In slavery, you were denied ‘humanity,’ then, in freedom, citizenship and the right to vote. The First and Second Amendments did not apply to you in the presence of white America. Yet you continued to believe in the promise.
When African Americans were better educated and more qualified than any white person in the room, the only jobs available to you were cleaning homes, washing clothes, and mopping floors. You were redlined into ghetto neighborhoods with inadequate schools and denied credit to make improvements on those conditions. Still, you pressed toward the freedom and equality touted in our founding documents.
You were mistreated, marginalized, and suppressed. Your homes were destroyed. Your communities and churches were bombed. You have been beaten, mutilated, dismembered, and burned alive. You, African Americans, have been lynched and left hanging from anything that could, conceivably, hold your weight. Yet, you marched on in pursuit of what our founders proclaimed for its citizens.
Without your constant striving, there would be no Constitutional Amendments 13, 14, or 15, no Civil Rights Acts of 1964, ‘72, ‘87, or ‘91. Your efforts have driven America forward toward all our ideals. Without you, the soaring words of Jefferson and Madison would be little more than propaganda for rich white men like them. By standing in lines at too few polling stations, by navigating myriad voter restriction laws, by wielding your right to vote you kept a wannabe dictator from being reelected in 2020. Amid Women’s History Month, let me be specifically clear. It was Black Women voters that preserved democracy in 2020 and it is they who will save it again in November 2024.

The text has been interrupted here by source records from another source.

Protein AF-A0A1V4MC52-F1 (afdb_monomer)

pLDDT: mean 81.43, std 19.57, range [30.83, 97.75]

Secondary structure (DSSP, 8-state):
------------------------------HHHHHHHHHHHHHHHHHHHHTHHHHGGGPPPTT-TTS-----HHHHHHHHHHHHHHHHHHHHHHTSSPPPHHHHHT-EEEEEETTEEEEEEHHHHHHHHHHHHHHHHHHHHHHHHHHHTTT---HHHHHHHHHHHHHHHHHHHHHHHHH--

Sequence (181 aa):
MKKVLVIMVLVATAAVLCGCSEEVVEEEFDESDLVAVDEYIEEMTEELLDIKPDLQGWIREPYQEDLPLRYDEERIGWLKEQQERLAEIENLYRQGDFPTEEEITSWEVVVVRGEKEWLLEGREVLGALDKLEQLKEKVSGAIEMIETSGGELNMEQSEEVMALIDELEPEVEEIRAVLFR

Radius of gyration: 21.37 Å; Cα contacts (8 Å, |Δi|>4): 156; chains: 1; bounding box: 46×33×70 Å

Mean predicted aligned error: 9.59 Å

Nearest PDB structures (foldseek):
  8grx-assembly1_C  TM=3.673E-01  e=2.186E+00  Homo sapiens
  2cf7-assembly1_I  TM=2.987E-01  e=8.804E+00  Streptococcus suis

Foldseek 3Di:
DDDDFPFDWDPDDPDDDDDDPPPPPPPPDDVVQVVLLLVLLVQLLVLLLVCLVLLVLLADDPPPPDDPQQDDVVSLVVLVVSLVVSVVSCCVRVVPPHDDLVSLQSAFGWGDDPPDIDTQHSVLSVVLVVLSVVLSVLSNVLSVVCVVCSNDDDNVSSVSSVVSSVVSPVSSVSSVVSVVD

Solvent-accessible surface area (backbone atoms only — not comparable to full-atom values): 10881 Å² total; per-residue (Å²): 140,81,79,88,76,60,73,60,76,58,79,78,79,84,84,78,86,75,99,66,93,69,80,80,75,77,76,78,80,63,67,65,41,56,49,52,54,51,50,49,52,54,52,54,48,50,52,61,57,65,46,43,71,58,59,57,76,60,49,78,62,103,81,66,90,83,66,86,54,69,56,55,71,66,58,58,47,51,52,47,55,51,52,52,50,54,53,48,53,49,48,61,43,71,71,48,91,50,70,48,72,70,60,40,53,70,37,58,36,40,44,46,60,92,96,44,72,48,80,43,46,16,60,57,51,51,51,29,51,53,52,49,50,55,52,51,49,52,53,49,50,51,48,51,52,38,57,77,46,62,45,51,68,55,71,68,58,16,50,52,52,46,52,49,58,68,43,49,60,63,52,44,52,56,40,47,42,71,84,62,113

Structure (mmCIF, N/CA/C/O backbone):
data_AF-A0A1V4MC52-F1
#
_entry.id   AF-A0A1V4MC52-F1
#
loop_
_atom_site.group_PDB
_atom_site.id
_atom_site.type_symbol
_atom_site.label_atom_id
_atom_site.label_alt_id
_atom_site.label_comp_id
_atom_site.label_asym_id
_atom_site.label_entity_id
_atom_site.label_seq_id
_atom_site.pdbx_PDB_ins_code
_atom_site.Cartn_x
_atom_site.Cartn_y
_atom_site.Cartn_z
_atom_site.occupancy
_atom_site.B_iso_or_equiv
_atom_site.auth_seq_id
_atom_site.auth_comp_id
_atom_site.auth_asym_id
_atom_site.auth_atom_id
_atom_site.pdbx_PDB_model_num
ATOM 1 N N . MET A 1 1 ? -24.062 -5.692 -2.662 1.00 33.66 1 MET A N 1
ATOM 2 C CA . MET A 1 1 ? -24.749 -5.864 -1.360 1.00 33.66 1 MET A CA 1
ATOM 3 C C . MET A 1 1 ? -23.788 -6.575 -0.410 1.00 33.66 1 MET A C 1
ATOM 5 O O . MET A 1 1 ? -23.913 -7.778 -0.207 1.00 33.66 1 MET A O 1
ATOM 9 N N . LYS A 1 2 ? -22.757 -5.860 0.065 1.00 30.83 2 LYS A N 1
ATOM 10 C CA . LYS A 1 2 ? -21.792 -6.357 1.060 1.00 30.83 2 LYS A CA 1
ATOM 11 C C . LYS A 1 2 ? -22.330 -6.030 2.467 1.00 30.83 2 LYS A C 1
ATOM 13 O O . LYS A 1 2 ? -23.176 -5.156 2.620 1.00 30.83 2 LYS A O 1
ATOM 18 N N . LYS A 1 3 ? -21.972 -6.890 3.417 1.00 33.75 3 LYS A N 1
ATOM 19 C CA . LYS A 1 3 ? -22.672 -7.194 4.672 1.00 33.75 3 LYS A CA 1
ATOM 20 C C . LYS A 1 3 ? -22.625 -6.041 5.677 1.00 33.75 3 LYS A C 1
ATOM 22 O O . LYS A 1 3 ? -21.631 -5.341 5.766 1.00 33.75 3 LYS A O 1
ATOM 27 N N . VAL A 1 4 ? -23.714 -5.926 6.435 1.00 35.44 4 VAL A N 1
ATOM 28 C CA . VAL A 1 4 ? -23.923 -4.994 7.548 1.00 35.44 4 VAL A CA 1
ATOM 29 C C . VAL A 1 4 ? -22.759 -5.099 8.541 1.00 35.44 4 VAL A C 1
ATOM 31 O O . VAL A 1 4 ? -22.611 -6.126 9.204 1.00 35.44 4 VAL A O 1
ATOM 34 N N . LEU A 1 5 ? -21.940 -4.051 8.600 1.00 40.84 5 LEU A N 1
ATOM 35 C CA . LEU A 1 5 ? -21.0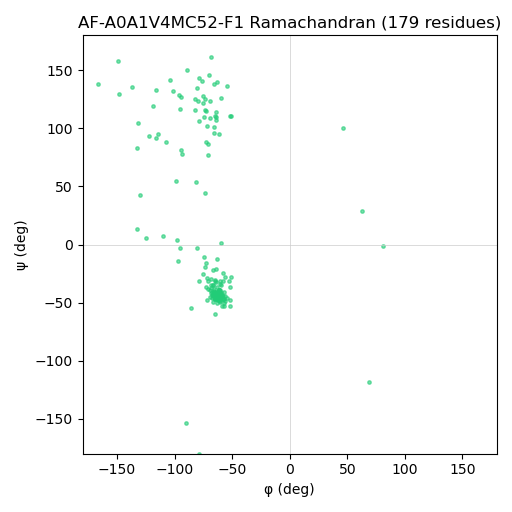13 -3.770 9.688 1.00 40.84 5 LEU A CA 1
ATOM 36 C C . LEU A 1 5 ? -21.884 -3.292 10.862 1.00 40.84 5 LEU A C 1
ATOM 38 O O . LEU A 1 5 ? -22.613 -2.314 10.721 1.00 40.84 5 LEU A O 1
ATOM 42 N N . VAL A 1 6 ? -21.914 -4.030 11.971 1.00 41.78 6 VAL A N 1
ATOM 43 C CA . VAL A 1 6 ? -22.496 -3.533 13.227 1.00 41.78 6 VAL A CA 1
ATOM 44 C C . VAL A 1 6 ? -21.304 -3.272 14.129 1.00 41.78 6 VAL A C 1
ATOM 46 O O . VAL A 1 6 ? -20.845 -4.181 14.817 1.00 41.78 6 VAL A O 1
ATOM 49 N N . ILE A 1 7 ? -20.743 -2.066 14.040 1.00 44.59 7 ILE A N 1
ATOM 50 C CA . ILE A 1 7 ? -19.731 -1.610 14.988 1.00 44.59 7 ILE A CA 1
ATOM 51 C C . ILE A 1 7 ? -20.492 -1.312 16.284 1.00 44.59 7 ILE A C 1
ATOM 53 O O . ILE A 1 7 ? -21.502 -0.617 16.274 1.00 44.59 7 ILE A O 1
ATOM 57 N N . MET A 1 8 ? -20.083 -1.916 17.396 1.00 39.84 8 MET A N 1
ATOM 58 C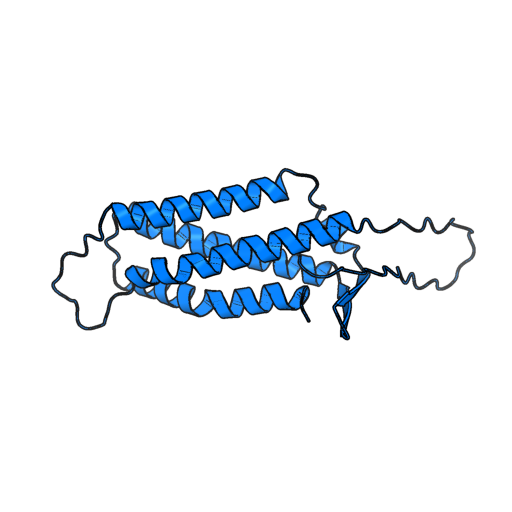 CA . MET A 1 8 ? -20.599 -1.560 18.715 1.00 39.84 8 MET A CA 1
ATOM 59 C C . MET A 1 8 ? -19.415 -1.018 19.502 1.00 39.84 8 MET A C 1
ATOM 61 O O . MET A 1 8 ? -18.654 -1.780 20.094 1.00 39.84 8 MET A O 1
ATOM 65 N N . VAL A 1 9 ? -19.227 0.299 19.441 1.00 44.50 9 VAL A N 1
ATOM 66 C CA . VAL A 1 9 ? -18.102 0.966 20.093 1.00 44.50 9 VAL A CA 1
ATOM 67 C C . VAL A 1 9 ? -18.356 1.037 21.595 1.00 44.50 9 VAL A C 1
ATOM 69 O O . VAL A 1 9 ? -19.358 1.584 22.049 1.00 44.50 9 VAL A O 1
ATOM 72 N N . LEU A 1 10 ? -17.447 0.461 22.376 1.00 41.84 10 LEU A N 1
ATOM 73 C CA . LEU A 1 10 ? -17.461 0.503 23.835 1.00 41.84 10 LEU A CA 1
ATOM 74 C C . LEU A 1 10 ? -16.137 1.121 24.290 1.00 41.84 10 LEU A C 1
ATOM 76 O O . LEU A 1 10 ? -15.136 0.423 24.419 1.00 41.84 10 LEU A O 1
ATOM 80 N N . VAL A 1 11 ? -16.134 2.439 24.507 1.00 44.97 11 VAL A N 1
ATOM 81 C CA . VAL A 1 11 ? -14.980 3.167 25.055 1.00 44.97 11 VAL A CA 1
ATOM 82 C C . VAL A 1 11 ? -14.807 2.762 26.522 1.00 44.97 11 VAL A C 1
ATOM 84 O O . VAL A 1 11 ? -15.622 3.105 27.380 1.00 44.97 11 VAL A O 1
ATOM 87 N N . ALA A 1 12 ? -13.765 1.991 26.832 1.00 42.94 12 ALA A N 1
ATOM 88 C CA . ALA A 1 12 ? -13.506 1.489 28.180 1.00 42.94 12 ALA A CA 1
ATOM 89 C C . ALA A 1 12 ? -12.548 2.414 28.952 1.00 42.94 12 ALA A C 1
ATOM 91 O O . ALA A 1 12 ? -11.375 2.105 29.136 1.00 42.94 12 ALA A O 1
ATOM 92 N N . THR A 1 13 ? -13.036 3.540 29.478 1.00 49.06 13 THR A N 1
ATOM 93 C CA . THR A 1 13 ? -12.219 4.385 30.365 1.00 49.06 13 THR A CA 1
ATOM 94 C C . THR A 1 13 ? -12.073 3.757 31.758 1.00 49.06 13 THR A C 1
ATOM 96 O O . THR A 1 13 ? -13.005 3.691 32.564 1.00 49.06 13 THR A O 1
ATOM 99 N N . ALA A 1 14 ? -10.860 3.295 32.078 1.00 43.34 14 ALA A N 1
ATOM 100 C CA . ALA A 1 14 ? -10.495 2.786 33.398 1.00 43.34 14 ALA A CA 1
ATOM 101 C C . ALA A 1 14 ? -10.412 3.925 34.436 1.00 43.34 14 ALA A C 1
ATOM 103 O O . ALA A 1 14 ? -9.349 4.481 34.713 1.00 43.34 14 ALA A O 1
ATOM 104 N N . ALA A 1 15 ? -11.544 4.262 35.052 1.00 43.84 15 ALA A N 1
ATOM 105 C CA . ALA A 1 15 ? -11.606 5.213 36.157 1.00 43.84 15 ALA A CA 1
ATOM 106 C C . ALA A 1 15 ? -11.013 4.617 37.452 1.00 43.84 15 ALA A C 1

You, Black America, are the primary reason the world sees us as the beacon of democracy, freedom, and equality. For enduring the brutality of our past, for your present sacrifice and ongoing anguish and distress in this righteous quest, for the freedoms I enjoy today, tomorrow, and beyond, I, and all Americans, owe you a debt of gratitude that can never be repaid. Please accept my deep felt thank you for your service.

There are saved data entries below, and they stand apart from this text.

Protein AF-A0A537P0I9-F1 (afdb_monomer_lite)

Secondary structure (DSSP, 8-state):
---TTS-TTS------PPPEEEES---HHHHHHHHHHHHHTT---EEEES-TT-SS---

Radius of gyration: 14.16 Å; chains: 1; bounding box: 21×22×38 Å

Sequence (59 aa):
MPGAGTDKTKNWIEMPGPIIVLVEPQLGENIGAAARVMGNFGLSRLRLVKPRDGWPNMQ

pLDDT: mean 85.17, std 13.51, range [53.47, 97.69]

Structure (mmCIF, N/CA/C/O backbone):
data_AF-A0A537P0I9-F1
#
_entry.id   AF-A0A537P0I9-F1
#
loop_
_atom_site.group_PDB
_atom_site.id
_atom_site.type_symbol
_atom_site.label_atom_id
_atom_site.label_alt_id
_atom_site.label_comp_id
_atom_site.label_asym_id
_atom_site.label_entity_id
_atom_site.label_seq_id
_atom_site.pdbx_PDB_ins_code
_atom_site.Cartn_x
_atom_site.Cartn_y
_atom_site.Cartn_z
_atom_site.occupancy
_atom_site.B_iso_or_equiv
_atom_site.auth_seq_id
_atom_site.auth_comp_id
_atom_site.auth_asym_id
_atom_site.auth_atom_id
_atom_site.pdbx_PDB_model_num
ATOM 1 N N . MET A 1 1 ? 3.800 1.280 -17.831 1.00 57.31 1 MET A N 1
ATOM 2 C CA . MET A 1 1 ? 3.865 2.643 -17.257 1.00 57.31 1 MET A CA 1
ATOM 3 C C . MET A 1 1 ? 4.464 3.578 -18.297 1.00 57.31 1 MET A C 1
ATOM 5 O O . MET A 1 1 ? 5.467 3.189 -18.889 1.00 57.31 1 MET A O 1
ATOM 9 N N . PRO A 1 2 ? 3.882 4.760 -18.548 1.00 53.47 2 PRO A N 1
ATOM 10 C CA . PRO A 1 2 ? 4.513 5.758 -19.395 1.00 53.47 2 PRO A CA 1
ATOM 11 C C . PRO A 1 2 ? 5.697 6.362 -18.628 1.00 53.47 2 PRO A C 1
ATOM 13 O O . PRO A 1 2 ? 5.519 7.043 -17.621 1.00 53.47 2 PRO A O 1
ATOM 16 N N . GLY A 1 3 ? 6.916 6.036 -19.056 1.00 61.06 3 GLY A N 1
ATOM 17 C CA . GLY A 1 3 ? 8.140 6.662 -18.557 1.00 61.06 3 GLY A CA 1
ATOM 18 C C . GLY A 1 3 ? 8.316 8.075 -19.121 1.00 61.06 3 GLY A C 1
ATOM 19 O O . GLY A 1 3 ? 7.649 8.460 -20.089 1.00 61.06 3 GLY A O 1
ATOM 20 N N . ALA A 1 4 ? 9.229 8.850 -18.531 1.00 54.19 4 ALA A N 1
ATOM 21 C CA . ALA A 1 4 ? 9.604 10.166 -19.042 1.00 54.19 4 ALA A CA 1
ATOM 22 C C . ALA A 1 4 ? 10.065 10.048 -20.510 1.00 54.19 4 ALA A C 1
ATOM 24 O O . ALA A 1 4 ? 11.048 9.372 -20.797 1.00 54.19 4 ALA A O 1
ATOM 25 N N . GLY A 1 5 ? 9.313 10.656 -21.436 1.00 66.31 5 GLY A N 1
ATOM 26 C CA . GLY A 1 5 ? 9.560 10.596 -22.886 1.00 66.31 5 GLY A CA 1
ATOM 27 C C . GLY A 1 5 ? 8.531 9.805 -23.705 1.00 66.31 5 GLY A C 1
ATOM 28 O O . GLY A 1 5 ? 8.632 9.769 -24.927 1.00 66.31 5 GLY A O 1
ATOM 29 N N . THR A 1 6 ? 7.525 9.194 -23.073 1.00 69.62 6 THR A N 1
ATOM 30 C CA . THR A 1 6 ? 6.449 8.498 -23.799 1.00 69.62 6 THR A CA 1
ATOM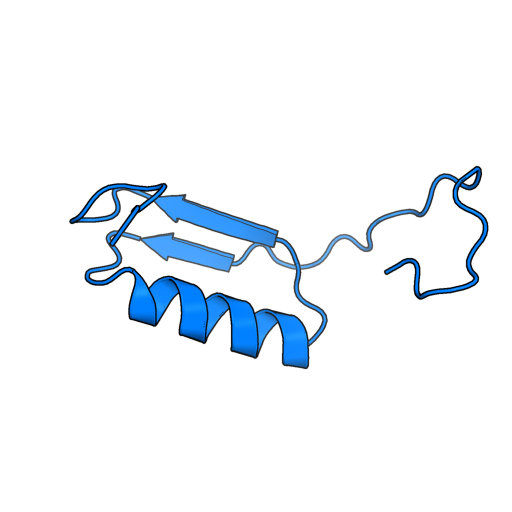 31 C C . THR A 1 6 ? 5.295 9.434 -24.161 1.00 69.62 6 THR A C 1
ATOM 33 O O . THR A 1 6 ? 4.894 10.303 -23.384 1.00 69.62 6 THR A O 1
ATOM 36 N N . ASP A 1 7 ? 4.772 9.255 -25.373 1.00 77.06 7 ASP A N 1
ATOM 37 C CA . ASP A 1 7 ? 3.642 10.005 -25.913 1.00 77.06 7 ASP A CA 1
ATOM 38 C C . ASP A 1 7 ? 2.388 9.811 -25.043 1.00 77.06 7 ASP A C 1
ATOM 40 O O . ASP A 1 7 ? 1.855 8.704 -24.904 1.00 77.06 7 ASP A O 1
ATOM 44 N N . LYS A 1 8 ? 1.934 10.915 -24.443 1.00 73.25 8 LYS A N 1
ATOM 45 C CA . LYS A 1 8 ? 0.780 10.959 -23.537 1.00 73.25 8 LYS A CA 1
ATOM 46 C C . LYS A 1 8 ? -0.558 10.884 -24.273 1.00 73.25 8 LYS A C 1
ATOM 48 O O . LYS A 1 8 ? -1.581 10.704 -23.625 1.00 73.25 8 LYS A O 1
ATOM 53 N N . THR A 1 9 ? -0.563 11.027 -25.599 1.00 80.81 9 THR A N 1
ATOM 54 C CA . THR A 1 9 ? -1.784 10.949 -26.416 1.00 80.81 9 THR A CA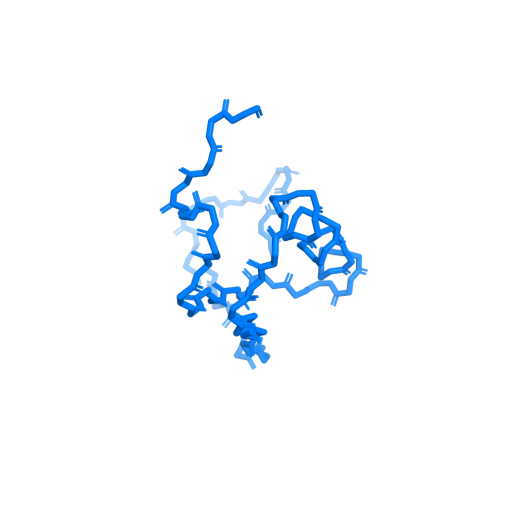 1
ATOM 55 C C . THR A 1 9 ? -2.224 9.509 -26.684 1.00 80.81 9 THR A C 1
ATOM 57 O O . THR A 1 9 ? -3.355 9.274 -27.106 1.00 80.81 9 THR A O 1
ATOM 60 N N . LYS A 1 10 ? -1.362 8.522 -26.405 1.00 71.44 10 LYS A N 1
ATOM 61 C CA . LYS A 1 10 ? -1.681 7.105 -26.589 1.00 71.44 10 LYS A CA 1
ATOM 62 C C . LYS A 1 10 ? -2.428 6.547 -25.383 1.00 71.44 10 LYS A C 1
ATOM 64 O O . LYS A 1 10 ? -2.015 6.727 -24.239 1.00 71.44 10 LYS A O 1
ATOM 69 N N . ASN A 1 11 ? -3.505 5.815 -25.660 1.00 66.62 11 ASN A N 1
ATOM 70 C CA . ASN A 1 11 ? -4.260 5.102 -24.639 1.00 66.62 11 ASN A CA 1
ATOM 71 C C . ASN A 1 11 ? -3.502 3.815 -24.275 1.00 66.62 11 ASN A C 1
ATOM 73 O O . ASN A 1 11 ? -3.599 2.797 -24.962 1.00 66.62 11 ASN A O 1
ATOM 77 N N . TRP A 1 12 ? -2.664 3.891 -23.244 1.00 65.50 12 TRP A N 1
ATOM 78 C CA . TRP A 1 12 ? -1.889 2.750 -22.771 1.00 65.50 12 TRP A CA 1
ATOM 79 C C . TRP A 1 12 ? -2.817 1.786 -22.042 1.00 65.50 12 TRP A C 1
ATOM 81 O O . TRP A 1 12 ? -3.418 2.139 -21.030 1.00 65.50 12 TRP A O 1
ATOM 91 N N . ILE A 1 13 ? -2.924 0.561 -22.553 1.00 62.97 13 ILE A N 1
ATOM 92 C CA . ILE A 1 13 ? -3.644 -0.504 -21.861 1.00 62.97 13 ILE A CA 1
ATOM 93 C C . ILE A 1 13 ? -2.860 -0.791 -20.576 1.00 62.97 13 ILE A C 1
ATOM 95 O O . ILE A 1 13 ? -1.744 -1.313 -20.630 1.00 62.97 13 ILE A O 1
ATOM 99 N N . GLU A 1 14 ? -3.412 -0.418 -19.419 1.00 67.12 14 GLU A N 1
ATOM 100 C CA . GLU A 1 14 ? -2.918 -0.949 -18.153 1.00 67.12 14 GLU A CA 1
ATOM 101 C C . GLU A 1 14 ? -3.054 -2.471 -18.220 1.00 67.12 14 GLU A C 1
ATOM 103 O O . GLU A 1 14 ? -4.156 -2.998 -18.382 1.00 67.12 14 GLU A O 1
ATOM 108 N N . MET A 1 15 ? -1.929 -3.188 -18.143 1.00 62.84 15 MET A N 1
ATOM 109 C CA . MET A 1 15 ? -1.956 -4.645 -18.034 1.00 62.84 15 MET A CA 1
ATOM 110 C C . MET A 1 15 ? -2.885 -5.029 -16.873 1.00 62.84 15 MET A C 1
ATOM 112 O O . MET A 1 15 ? -2.765 -4.431 -15.799 1.00 62.84 15 MET A O 1
ATOM 116 N N . PRO A 1 16 ? -3.794 -6.009 -17.048 1.00 68.62 16 PRO A N 1
ATOM 117 C CA . PRO A 1 16 ? -4.662 -6.486 -15.978 1.00 68.62 16 PRO A CA 1
ATOM 118 C C . PRO A 1 16 ? -3.819 -7.224 -14.928 1.00 68.62 16 PRO A C 1
ATOM 120 O O . PRO A 1 16 ? -3.721 -8.445 -14.914 1.00 68.62 16 PRO A O 1
ATOM 123 N N . GLY A 1 17 ? -3.156 -6.454 -14.068 1.00 77.44 17 GLY A N 1
ATOM 124 C CA . GLY A 1 17 ? -2.372 -6.937 -12.944 1.00 77.44 17 GLY A CA 1
ATOM 125 C C . GLY A 1 17 ? -3.244 -7.171 -11.709 1.00 77.44 17 GLY A C 1
ATOM 126 O O . GLY A 1 17 ? -4.362 -6.630 -11.623 1.00 77.44 17 GLY A O 1
ATOM 127 N N . PRO A 1 18 ? -2.744 -7.960 -10.743 1.00 90.81 18 PRO A N 1
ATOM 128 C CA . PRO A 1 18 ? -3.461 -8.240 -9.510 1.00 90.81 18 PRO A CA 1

Let us celebrate with action!
White America, it is time to stand up, shoulder-to-shoulder, arm-in-arm with Black America to demand financial Reparations for the horrific crime of slavery and the appalling treatment unto this day. Let us narrow and close the discriminatory wealth gap between us, ferret out and demolish all remnants of systemic racism pervading our daily lives.
We must secure commitments from those who represent us locally and nationally to act on our behalf rectifying these injustices for all time. We must return President Biden to the White House in November and elect Democrat majorities at local, state, and national levels so we all have the power and control needed to dispatch the sins of our past, to proudly declare, “Promises delivered at last!”